Keynotes and speakers include:

  • From tobacco to ‘goon bags’ to sport sponsorship: what’s threatening the health of our young people?—Mike Daube, Curtin University and McCusker Centre for Action on Alcohol and Youth.
  • How we can eliminate HIV, hepatitis C and hepatitis B by 2030—Margaret Hellard, Burnet Institute.
  • Jobs and growth, investment and security: public health in a globalised world—Rüdiger Krech, World Health Organization.
  • How European health policy helped fight Ebola—Ilona Kickbusch, The Graduate Institute Geneva.
  • How international trade agreements, like the Trans-Pacific Partnership, affect our health—Deborah Gleeson, La Trobe University.
  • Last century, it was clean water and sanitation, and this century, it’s clean air, air pollution and climate change—Maria Neira, World Health Organization will explore if we’re at a turning point in public health.
  • Divestment movements versus increasing taxes: how linking health and finance can cut the number of lives lost to tobacco use—Prabhat Jha, Centre for Global Health Research, and Bronwyn King, Tobacco Free Portfolios.
  • Is food the key to healthier people and planet?
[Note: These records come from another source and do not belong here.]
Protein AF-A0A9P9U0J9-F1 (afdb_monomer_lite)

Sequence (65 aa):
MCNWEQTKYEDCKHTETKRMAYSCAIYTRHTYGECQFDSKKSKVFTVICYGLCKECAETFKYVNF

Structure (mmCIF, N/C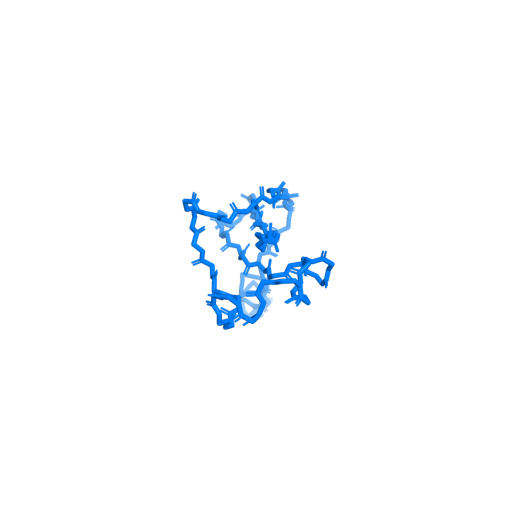A/C/O backbone):
data_AF-A0A9P9U0J9-F1
#
_entry.id   AF-A0A9P9U0J9-F1
#
loop_
_atom_site.group_PDB
_atom_site.id
_atom_site.type_symbol
_atom_site.label_atom_id
_atom_site.label_alt_id
_atom_site.label_comp_id
_atom_site.label_asym_id
_atom_site.label_entity_id
_atom_site.label_seq_id
_atom_site.pdbx_PDB_ins_code
_atom_site.Cartn_x
_atom_site.Cartn_y
_atom_site.Cartn_z
_atom_site.occupancy
_atom_site.B_iso_or_equiv
_atom_site.auth_seq_id
_atom_site.auth_comp_id
_atom_site.auth_asym_id
_atom_site.auth_atom_id
_atom_site.pdbx_PDB_model_num
ATOM 1 N N . MET A 1 1 ? -10.919 0.356 14.684 1.00 61.94 1 MET A N 1
ATOM 2 C CA . MET A 1 1 ? -10.187 1.147 13.671 1.00 61.94 1 MET A CA 1
ATOM 3 C C . MET A 1 1 ? -9.757 0.216 12.557 1.00 61.94 1 MET A C 1
ATOM 5 O O . MET A 1 1 ? -9.360 -0.907 12.847 1.00 61.94 1 MET A O 1
ATOM 9 N N . CYS A 1 2 ? -9.849 0.666 11.310 1.00 71.50 2 CYS A N 1
ATOM 10 C CA . CYS A 1 2 ? -9.368 -0.106 10.175 1.00 71.50 2 CYS A CA 1
ATOM 11 C C . CYS A 1 2 ? -7.863 0.081 9.970 1.00 71.50 2 CYS A C 1
ATOM 13 O O . CYS A 1 2 ? -7.343 1.186 10.124 1.00 71.50 2 CYS A O 1
ATOM 15 N N . ASN A 1 3 ? -7.199 -1.007 9.591 1.00 75.44 3 ASN A N 1
ATOM 16 C CA . ASN A 1 3 ? -5.801 -1.031 9.197 1.00 75.44 3 ASN A CA 1
ATOM 17 C C . ASN A 1 3 ? -5.726 -0.959 7.673 1.00 75.44 3 ASN A C 1
ATOM 19 O O . ASN A 1 3 ? -6.387 -1.729 6.968 1.00 75.44 3 ASN A O 1
ATOM 23 N N . TRP A 1 4 ? -4.909 -0.041 7.190 1.00 80.62 4 TRP A N 1
ATOM 24 C CA . TRP A 1 4 ? -4.661 0.189 5.779 1.00 80.62 4 TRP A CA 1
ATOM 25 C C . TRP A 1 4 ? -3.172 0.061 5.515 1.00 80.62 4 TRP A C 1
ATOM 27 O O . TRP A 1 4 ? -2.358 0.436 6.353 1.00 80.62 4 TRP A O 1
ATOM 37 N N . GLU A 1 5 ? -2.828 -0.466 4.354 1.00 83.81 5 GLU A N 1
ATOM 38 C CA . GLU A 1 5 ? -1.471 -0.484 3.839 1.00 83.81 5 GLU A CA 1
ATOM 39 C C . GLU A 1 5 ? -1.360 0.574 2.746 1.00 83.81 5 GLU A C 1
ATOM 41 O O . GLU A 1 5 ? -2.208 0.639 1.858 1.00 83.81 5 GLU A O 1
ATOM 46 N N . GLN A 1 6 ? -0.341 1.419 2.835 1.00 86.62 6 GLN A N 1
ATOM 47 C CA . GLN A 1 6 ? -0.018 2.429 1.843 1.00 86.62 6 GLN A CA 1
ATOM 48 C C . GLN A 1 6 ? 1.328 2.068 1.213 1.00 86.62 6 GLN A C 1
ATOM 50 O O . GLN A 1 6 ? 2.384 2.258 1.819 1.00 86.62 6 GLN A O 1
ATOM 55 N N . THR A 1 7 ? 1.293 1.518 0.006 1.00 87.00 7 THR A N 1
ATOM 56 C CA . THR A 1 7 ? 2.483 1.145 -0.756 1.00 87.00 7 THR A CA 1
ATOM 57 C C . THR A 1 7 ? 2.970 2.353 -1.546 1.00 87.00 7 THR A C 1
ATOM 59 O O . THR A 1 7 ? 2.260 2.851 -2.419 1.00 87.00 7 THR A O 1
ATOM 62 N N . LYS A 1 8 ? 4.177 2.834 -1.249 1.00 87.19 8 LYS A N 1
ATOM 63 C CA . LYS A 1 8 ? 4.855 3.895 -2.001 1.00 87.19 8 LYS A CA 1
ATOM 64 C C . LYS A 1 8 ? 5.830 3.262 -2.982 1.00 87.19 8 LYS A C 1
ATOM 66 O O . LYS A 1 8 ? 6.752 2.568 -2.561 1.00 87.19 8 LYS A O 1
ATOM 71 N N . TYR A 1 9 ? 5.619 3.497 -4.268 1.00 86.19 9 TYR A N 1
ATOM 72 C CA . TYR A 1 9 ? 6.489 3.011 -5.331 1.00 86.19 9 TYR A CA 1
ATOM 73 C C . TYR A 1 9 ? 7.583 4.043 -5.605 1.00 86.19 9 TYR A C 1
ATOM 75 O O . TYR A 1 9 ? 7.294 5.141 -6.076 1.00 86.19 9 TYR A O 1
ATOM 83 N N . GLU A 1 10 ? 8.838 3.715 -5.306 1.00 85.19 10 GLU A N 1
ATOM 84 C CA . GLU A 1 10 ? 9.954 4.662 -5.426 1.00 85.19 10 GLU A CA 1
ATOM 85 C C . GLU A 1 10 ? 10.274 5.027 -6.878 1.00 85.19 10 GLU A C 1
ATOM 87 O O . GLU A 1 10 ? 10.582 6.193 -7.139 1.00 85.19 10 GLU A O 1
ATOM 92 N N . ASP A 1 11 ? 10.133 4.075 -7.805 1.00 80.50 11 ASP A N 1
ATOM 93 C CA . ASP A 1 11 ? 10.516 4.231 -9.216 1.00 80.50 11 ASP A CA 1
ATOM 94 C C . ASP A 1 11 ? 9.576 5.149 -10.002 1.00 80.50 11 ASP A C 1
ATOM 96 O O . ASP A 1 11 ? 9.987 5.820 -10.943 1.00 80.50 11 ASP A O 1
ATOM 100 N N . CYS A 1 12 ? 8.298 5.189 -9.620 1.00 82.81 12 CYS A N 1
ATOM 101 C CA . CYS A 1 12 ? 7.264 5.966 -10.314 1.00 82.81 12 CYS A CA 1
ATOM 102 C C . CYS A 1 12 ? 6.568 6.997 -9.418 1.00 82.81 12 CYS A C 1
ATOM 104 O O . CYS A 1 12 ? 5.667 7.698 -9.869 1.00 82.81 12 CYS A O 1
ATOM 106 N N . LYS A 1 13 ? 6.963 7.087 -8.142 1.00 83.75 13 LYS A N 1
ATOM 107 C CA . LYS A 1 13 ? 6.392 7.982 -7.119 1.00 83.75 13 LYS A CA 1
ATOM 108 C C . LYS A 1 13 ? 4.875 7.848 -6.918 1.00 83.75 13 LYS A C 1
ATOM 110 O O . LYS A 1 13 ? 4.257 8.694 -6.273 1.00 83.75 13 LYS A O 1
ATOM 115 N N . HIS A 1 14 ? 4.272 6.765 -7.405 1.00 83.19 14 HIS A N 1
ATOM 116 C CA . HIS A 1 14 ? 2.869 6.448 -7.172 1.00 83.19 14 HIS A CA 1
ATOM 117 C C . HIS A 1 14 ? 2.652 5.856 -5.785 1.00 83.19 14 HIS A C 1
ATOM 119 O O . HIS A 1 14 ? 3.538 5.247 -5.184 1.00 83.19 14 HIS A O 1
ATOM 125 N N . THR A 1 15 ? 1.441 6.047 -5.271 1.00 84.00 15 THR A N 1
ATOM 126 C CA . THR A 1 15 ? 1.047 5.531 -3.966 1.00 84.00 15 THR A CA 1
ATOM 127 C C . THR A 1 15 ? -0.267 4.777 -4.084 1.00 84.00 15 THR A C 1
ATOM 129 O O . THR A 1 15 ? -1.269 5.352 -4.498 1.00 84.00 15 THR A O 1
ATOM 132 N N . GLU A 1 16 ? -0.270 3.505 -3.698 1.00 84.81 16 GLU A N 1
ATOM 133 C CA . GLU A 1 16 ? -1.482 2.689 -3.622 1.00 84.81 16 GLU A CA 1
ATOM 134 C C . GLU A 1 16 ? -1.893 2.487 -2.166 1.00 84.81 16 GLU A C 1
ATOM 136 O O . GLU A 1 16 ? -1.054 2.217 -1.309 1.00 84.81 16 GLU A O 1
ATOM 141 N N . THR A 1 17 ? -3.194 2.565 -1.889 1.00 83.19 17 THR A N 1
ATOM 142 C CA . THR A 1 17 ? -3.747 2.328 -0.551 1.00 83.19 17 THR A CA 1
ATOM 143 C C . THR A 1 17 ? -4.682 1.126 -0.593 1.00 83.19 17 THR A C 1
ATOM 145 O O . THR A 1 17 ? -5.686 1.141 -1.305 1.00 83.19 17 THR A O 1
ATOM 148 N N . LYS A 1 18 ? -4.375 0.078 0.173 1.00 80.75 18 LYS A N 1
ATOM 149 C CA . LYS A 1 18 ? -5.150 -1.170 0.224 1.00 80.75 18 LYS A CA 1
ATOM 150 C C . LYS A 1 18 ? -5.605 -1.468 1.646 1.00 80.75 18 LYS A C 1
ATOM 152 O O . LYS A 1 18 ? -4.884 -1.240 2.616 1.00 80.75 18 LYS A O 1
ATOM 157 N N . ARG A 1 19 ? -6.826 -1.984 1.793 1.00 69.44 19 ARG A N 1
ATOM 158 C CA . ARG A 1 19 ? -7.332 -2.427 3.099 1.00 69.44 19 ARG A CA 1
ATOM 159 C C . ARG A 1 19 ? -6.640 -3.733 3.480 1.00 69.44 19 ARG A C 1
ATOM 161 O O . ARG A 1 19 ? -6.682 -4.689 2.708 1.00 69.44 19 ARG A O 1
ATOM 168 N N . MET A 1 20 ? -6.056 -3.807 4.674 1.00 72.12 20 MET A N 1
ATOM 169 C CA . MET A 1 20 ? -5.439 -5.051 5.139 1.00 72.12 20 MET A CA 1
ATOM 170 C C . MET A 1 20 ? -6.515 -6.086 5.496 1.00 72.12 20 MET A C 1
ATOM 172 O O . MET A 1 20 ? -7.506 -5.760 6.151 1.00 72.12 20 MET A O 1
ATOM 176 N N . ALA A 1 21 ? -6.306 -7.352 5.120 1.00 59.19 21 ALA A N 1
ATOM 177 C CA . ALA A 1 21 ? -7.261 -8.439 5.372 1.00 59.19 21 ALA A CA 1
ATOM 178 C C . ALA A 1 21 ? -7.562 -8.651 6.870 1.00 59.19 21 ALA A C 1
ATOM 180 O O . ALA A 1 21 ? -8.695 -8.943 7.239 1.00 59.19 21 ALA A O 1
ATOM 181 N N . TYR A 1 22 ? -6.573 -8.416 7.738 1.00 57.88 22 TYR A N 1
ATOM 182 C CA . TYR A 1 22 ? -6.694 -8.542 9.196 1.00 57.88 22 TYR A CA 1
ATOM 183 C C . TYR A 1 22 ? -7.000 -7.211 9.900 1.00 57.88 22 TYR A C 1
ATOM 185 O O . TYR A 1 22 ? -6.808 -7.075 11.111 1.00 57.88 22 TYR A O 1
ATOM 193 N N . SER A 1 23 ? -7.479 -6.193 9.174 1.00 55.88 23 SER A N 1
ATOM 194 C CA . SER A 1 23 ? -8.094 -5.044 9.834 1.00 55.88 23 SER A CA 1
ATOM 195 C C . SER A 1 23 ? -9.367 -5.527 10.511 1.00 55.88 23 SER A C 1
ATOM 197 O O . SER A 1 23 ? -10.231 -6.067 9.829 1.00 55.88 23 SER A O 1
ATOM 199 N N . CYS A 1 24 ? -9.458 -5.383 11.831 1.00 54.38 24 CYS A N 1
ATOM 200 C CA . CYS A 1 24 ? -10.566 -5.832 12.668 1.00 54.38 24 CYS A CA 1
ATOM 201 C C . CYS A 1 24 ? -11.909 -5.235 12.190 1.00 54.38 24 CYS A C 1
ATOM 203 O O . CYS A 1 24 ? -12.379 -4.226 12.706 1.00 54.38 24 CYS A O 1
ATOM 205 N N . ALA A 1 25 ? -12.499 -5.826 11.148 1.00 52.06 25 ALA A N 1
ATOM 206 C CA . ALA A 1 25 ? -13.726 -5.364 10.509 1.00 52.06 25 ALA A CA 1
ATOM 207 C C . ALA A 1 25 ? -14.955 -5.785 11.316 1.00 52.06 25 ALA A C 1
ATOM 209 O O . ALA A 1 25 ? -15.984 -5.121 11.257 1.00 52.06 25 ALA A O 1
ATOM 210 N N . ILE A 1 26 ? -14.829 -6.866 12.093 1.00 52.03 26 ILE A N 1
ATOM 211 C CA . ILE A 1 26 ? -15.928 -7.463 12.853 1.00 52.03 26 ILE A CA 1
ATOM 212 C C . ILE A 1 26 ? -16.407 -6.501 13.947 1.00 52.03 26 ILE A C 1
ATOM 214 O O . ILE A 1 26 ? -17.605 -6.276 14.074 1.00 52.03 26 ILE A O 1
ATOM 218 N N . TYR A 1 27 ? -15.492 -5.857 14.679 1.00 47.47 27 TYR A N 1
ATOM 219 C CA . TYR A 1 27 ? -15.878 -5.014 15.816 1.00 47.47 27 TYR A CA 1
ATOM 220 C C . TYR A 1 27 ? -16.400 -3.626 15.416 1.00 47.47 27 TYR A C 1
ATOM 222 O O . TYR A 1 27 ? -17.181 -3.033 16.150 1.00 47.47 27 TYR A O 1
ATOM 230 N N . THR A 1 28 ? -15.989 -3.082 14.264 1.00 50.81 28 THR A N 1
ATOM 231 C CA . THR A 1 28 ? -16.353 -1.707 13.866 1.00 50.81 28 THR A CA 1
ATOM 232 C C . THR A 1 28 ? -17.475 -1.603 12.837 1.00 50.81 28 THR A C 1
ATOM 234 O O . THR A 1 28 ? -18.032 -0.515 12.694 1.00 50.81 28 THR A O 1
ATOM 237 N N . ARG A 1 29 ? -17.847 -2.696 12.146 1.00 51.56 29 ARG A N 1
ATOM 238 C CA . ARG A 1 29 ? -18.931 -2.688 11.138 1.00 51.56 29 ARG A CA 1
ATOM 239 C C . ARG A 1 29 ? -20.273 -2.236 11.715 1.00 51.56 29 ARG A C 1
ATOM 241 O O . ARG A 1 29 ? -21.017 -1.529 11.047 1.00 51.56 29 ARG A O 1
ATOM 248 N N . HIS A 1 30 ? -20.553 -2.627 12.957 1.00 54.06 30 HIS A N 1
ATOM 249 C CA . HIS A 1 30 ? -21.821 -2.346 13.629 1.00 54.06 30 HIS A CA 1
ATOM 250 C C . HIS A 1 30 ? -21.952 -0.894 14.109 1.00 54.06 30 HIS A C 1
ATOM 252 O O . HIS A 1 30 ? -23.064 -0.425 14.317 1.00 54.06 30 HIS A O 1
ATOM 258 N N . THR A 1 31 ? -20.838 -0.177 14.276 1.00 55.16 31 THR A N 1
ATOM 259 C CA . THR A 1 31 ? -20.825 1.169 14.873 1.00 55.16 31 THR A CA 1
ATOM 260 C C . THR A 1 31 ? -20.552 2.270 13.846 1.00 55.16 31 THR A C 1
ATOM 262 O O . THR A 1 31 ? -21.011 3.392 14.030 1.00 55.16 31 THR A O 1
ATOM 265 N N . TYR A 1 32 ? -19.814 1.973 12.767 1.00 54.50 32 TYR A N 1
ATOM 266 C CA . TYR A 1 32 ? -19.309 2.994 11.833 1.00 54.50 32 TYR A CA 1
ATOM 267 C C . TYR A 1 32 ? -19.556 2.687 10.343 1.00 54.50 32 TYR A C 1
ATOM 269 O O . TYR A 1 32 ? -19.115 3.457 9.494 1.00 54.50 32 TYR A O 1
ATOM 277 N N . GLY A 1 33 ? -20.264 1.600 10.010 1.00 60.78 33 GLY A N 1
ATOM 278 C CA . GLY A 1 33 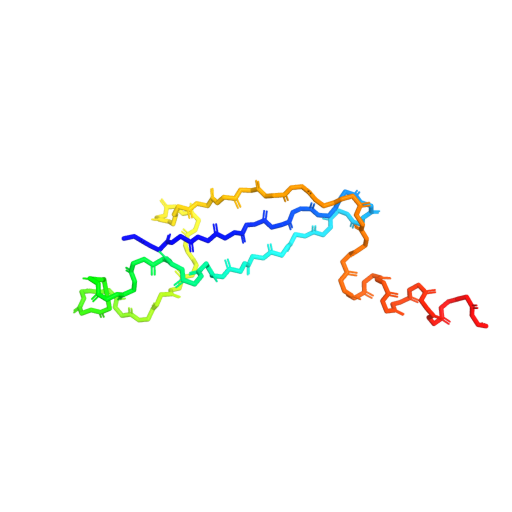? -20.545 1.215 8.623 1.00 60.78 33 GLY A CA 1
ATOM 279 C C . GLY A 1 33 ? -19.376 0.507 7.927 1.00 60.78 33 GLY A C 1
ATOM 280 O O . GLY A 1 33 ? -18.476 -0.040 8.573 1.00 60.78 33 GLY A O 1
ATOM 281 N N . GLU A 1 34 ? -19.411 0.449 6.592 1.00 64.50 34 GLU A N 1
ATOM 282 C CA . GLU A 1 34 ? -18.325 -0.154 5.818 1.00 64.50 34 GLU A CA 1
ATOM 283 C C . GLU A 1 34 ? -17.015 0.616 6.003 1.00 64.50 34 GLU A C 1
ATOM 285 O O . GLU A 1 34 ? -16.974 1.838 6.097 1.00 64.50 34 GLU A O 1
ATOM 290 N N . CYS A 1 35 ? -15.917 -0.130 6.073 1.00 67.50 35 CYS A N 1
ATOM 291 C CA . CYS A 1 35 ? -14.598 0.415 6.333 1.00 67.50 35 CYS A CA 1
ATOM 292 C C . CYS A 1 35 ? -14.117 1.281 5.153 1.00 67.50 35 CYS A C 1
ATOM 294 O O . CYS A 1 35 ? -13.634 0.746 4.154 1.00 67.50 35 CYS A O 1
ATOM 296 N N . GLN A 1 36 ? -14.244 2.603 5.282 1.00 72.00 36 GLN A N 1
ATOM 297 C CA . GLN A 1 36 ? -13.720 3.592 4.338 1.00 72.00 36 GLN A CA 1
ATOM 298 C C . GLN A 1 36 ? -12.358 4.127 4.796 1.00 72.00 36 GLN A C 1
ATOM 300 O O . GLN A 1 36 ? -12.055 4.162 5.992 1.00 72.00 36 GLN A O 1
ATOM 305 N N . PHE A 1 37 ? -11.514 4.511 3.839 1.00 73.06 37 PHE A N 1
ATOM 306 C CA . PHE A 1 37 ? -10.208 5.087 4.140 1.00 73.06 37 PHE A CA 1
ATOM 307 C C . PHE A 1 37 ? -10.375 6.530 4.624 1.00 73.06 37 PHE A C 1
ATOM 309 O O . PHE A 1 37 ? -10.842 7.391 3.887 1.00 73.06 37 PHE A O 1
ATOM 316 N N . ASP A 1 38 ? -9.963 6.789 5.861 1.00 76.06 38 ASP A N 1
ATOM 317 C CA . ASP A 1 38 ? -9.893 8.130 6.452 1.00 76.06 38 ASP A CA 1
ATOM 318 C C . ASP A 1 38 ? -8.490 8.315 7.032 1.00 76.06 38 ASP A C 1
ATOM 320 O O . ASP A 1 38 ? -8.144 7.662 8.018 1.00 76.06 38 ASP A O 1
ATOM 324 N N . SER A 1 39 ? -7.679 9.193 6.442 1.00 70.31 39 SER A N 1
ATOM 325 C CA . SER A 1 39 ? -6.285 9.413 6.849 1.00 70.31 39 SER A CA 1
ATOM 326 C C . SER A 1 39 ? -6.123 9.922 8.285 1.00 70.31 39 SER A C 1
ATOM 328 O O . SER A 1 39 ? -5.050 9.761 8.862 1.00 70.31 39 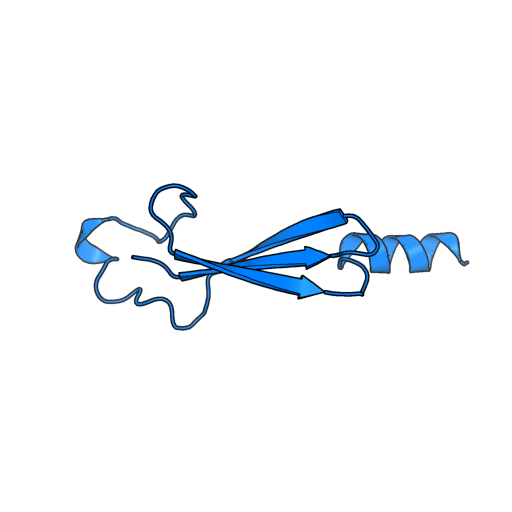SER A O 1
ATOM 330 N N . LYS A 1 40 ? -7.168 10.503 8.891 1.00 72.00 40 LYS A N 1
ATOM 331 C CA . LYS A 1 40 ? -7.132 11.019 10.270 1.00 72.00 40 LYS A CA 1
ATOM 332 C C . LYS A 1 40 ? -7.506 9.965 11.310 1.00 72.00 40 LYS A C 1
ATOM 334 O O . LYS A 1 40 ? -7.147 10.107 12.475 1.00 72.00 40 LYS A O 1
ATOM 339 N N . LYS A 1 41 ? -8.258 8.934 10.914 1.00 70.62 41 LYS A N 1
ATOM 340 C CA . LYS A 1 41 ? -8.815 7.913 11.828 1.00 70.62 41 LYS A CA 1
ATOM 341 C C . LYS A 1 41 ? -8.287 6.505 11.570 1.00 70.62 41 LYS A C 1
ATOM 343 O O . LYS A 1 41 ? -8.477 5.611 12.394 1.00 70.62 41 LYS A O 1
ATOM 348 N N . SER A 1 42 ? -7.677 6.286 10.414 1.00 74.19 42 SER A N 1
ATOM 349 C CA . SER A 1 42 ? -7.177 4.985 9.992 1.00 74.19 42 SER A CA 1
ATOM 350 C C . SER A 1 42 ? -5.765 4.757 10.495 1.00 74.19 42 SER A C 1
ATOM 352 O O . SER A 1 42 ? -4.935 5.664 10.494 1.00 74.19 42 SER A O 1
ATOM 354 N N . LYS A 1 43 ? -5.468 3.514 10.870 1.00 75.94 43 LYS A N 1
ATOM 355 C CA . LYS A 1 43 ? -4.091 3.104 11.126 1.00 75.94 43 LYS A CA 1
ATOM 356 C C . LYS A 1 43 ? -3.462 2.721 9.792 1.00 75.94 43 LYS A C 1
ATOM 358 O O . LYS A 1 43 ? -3.933 1.784 9.150 1.00 75.94 43 LYS A O 1
ATOM 363 N N . VAL A 1 44 ? -2.435 3.455 9.374 1.00 82.00 44 VAL A N 1
ATOM 364 C CA . VAL A 1 44 ? -1.787 3.266 8.071 1.00 82.00 44 VAL A CA 1
ATOM 365 C C . VAL A 1 44 ? -0.395 2.674 8.257 1.00 82.00 44 VAL A C 1
ATOM 367 O O . VAL A 1 44 ? 0.430 3.226 8.981 1.00 82.00 44 VAL A O 1
ATOM 370 N N . PHE A 1 45 ? -0.134 1.556 7.590 1.00 83.50 45 PHE A N 1
ATOM 371 C CA . PHE A 1 45 ? 1.175 0.927 7.480 1.00 83.50 45 PHE A CA 1
ATOM 372 C C . PHE A 1 45 ? 1.778 1.309 6.135 1.00 83.50 45 PHE A C 1
ATOM 374 O O . PHE A 1 45 ? 1.217 0.985 5.096 1.00 83.50 45 PHE A O 1
ATOM 381 N N . THR A 1 46 ? 2.896 2.032 6.141 1.00 84.50 46 THR A N 1
ATOM 382 C CA . THR A 1 46 ? 3.564 2.418 4.893 1.00 84.50 46 THR A CA 1
ATOM 383 C C . THR A 1 46 ? 4.578 1.353 4.500 1.00 84.50 46 THR A C 1
ATOM 385 O O . THR A 1 46 ? 5.442 1.009 5.304 1.00 84.50 46 THR A O 1
ATOM 388 N N . VAL A 1 47 ? 4.495 0.869 3.264 1.00 86.31 47 VAL A N 1
ATOM 389 C CA . VAL A 1 47 ? 5.457 -0.069 2.674 1.00 86.31 47 VAL A CA 1
ATOM 390 C C . VAL A 1 47 ? 6.135 0.619 1.497 1.00 86.31 47 VAL A C 1
ATOM 392 O O . VAL A 1 47 ? 5.467 1.260 0.689 1.00 86.31 47 VAL A O 1
ATOM 395 N N . ILE A 1 48 ? 7.457 0.506 1.399 1.00 85.56 48 ILE A N 1
ATOM 396 C CA . ILE A 1 48 ? 8.227 1.049 0.276 1.00 85.56 48 ILE A CA 1
ATOM 397 C C . ILE A 1 48 ? 8.456 -0.079 -0.729 1.00 85.56 48 ILE A C 1
ATOM 399 O O . ILE A 1 48 ? 8.965 -1.139 -0.368 1.00 85.56 48 ILE A O 1
ATOM 403 N N . CYS A 1 49 ? 8.069 0.144 -1.981 1.00 84.12 49 CYS A N 1
ATOM 404 C CA . CYS A 1 49 ? 8.302 -0.768 -3.090 1.00 84.12 49 CYS A CA 1
ATOM 405 C C . CYS A 1 49 ? 9.288 -0.125 -4.071 1.00 84.12 49 CYS A C 1
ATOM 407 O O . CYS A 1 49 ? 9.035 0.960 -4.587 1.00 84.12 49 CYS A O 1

Alessandro Demaio, World Health Organization presents on the parallel problems of obesity-related disease and the climate change impacts of our food systems.
  • How do vested interests use astroturfing, sowing doubt and lobbying to steer governments away from evidence-based public health policy? Peter Miller, Deakin University, will explore alcohol, tobacco and gambling examples.
  • Can Africa’s health problems can only be improved by African people doing work in Africa?—Alex Ezeh, African Population and Health Research Center.
  • Can communities help fight obesity, starting with sugary drinks?—Anna Peeters, Deakin University.
  • Can cutting sugar and looking after our teeth cut preventable emergency room visits?
  • Sex after 65: how sexual activity and physical tenderness is part of healthy ageing.
  • Are our heart attack education efforts accidentally sexist?

And many more. 

We’ll send you an update each day next week with story leads.

For interviews, contact:

If you’d like to attend the conference, media passes are available—contact Ellie Michaelides on ellie@scienceinpublic.com.au to register.

We’ll be tweeting news and interesting content from the Congress from @WCPH2017 using the hashtag #WCPH2017.

More at www.wcph2017.com/media.php.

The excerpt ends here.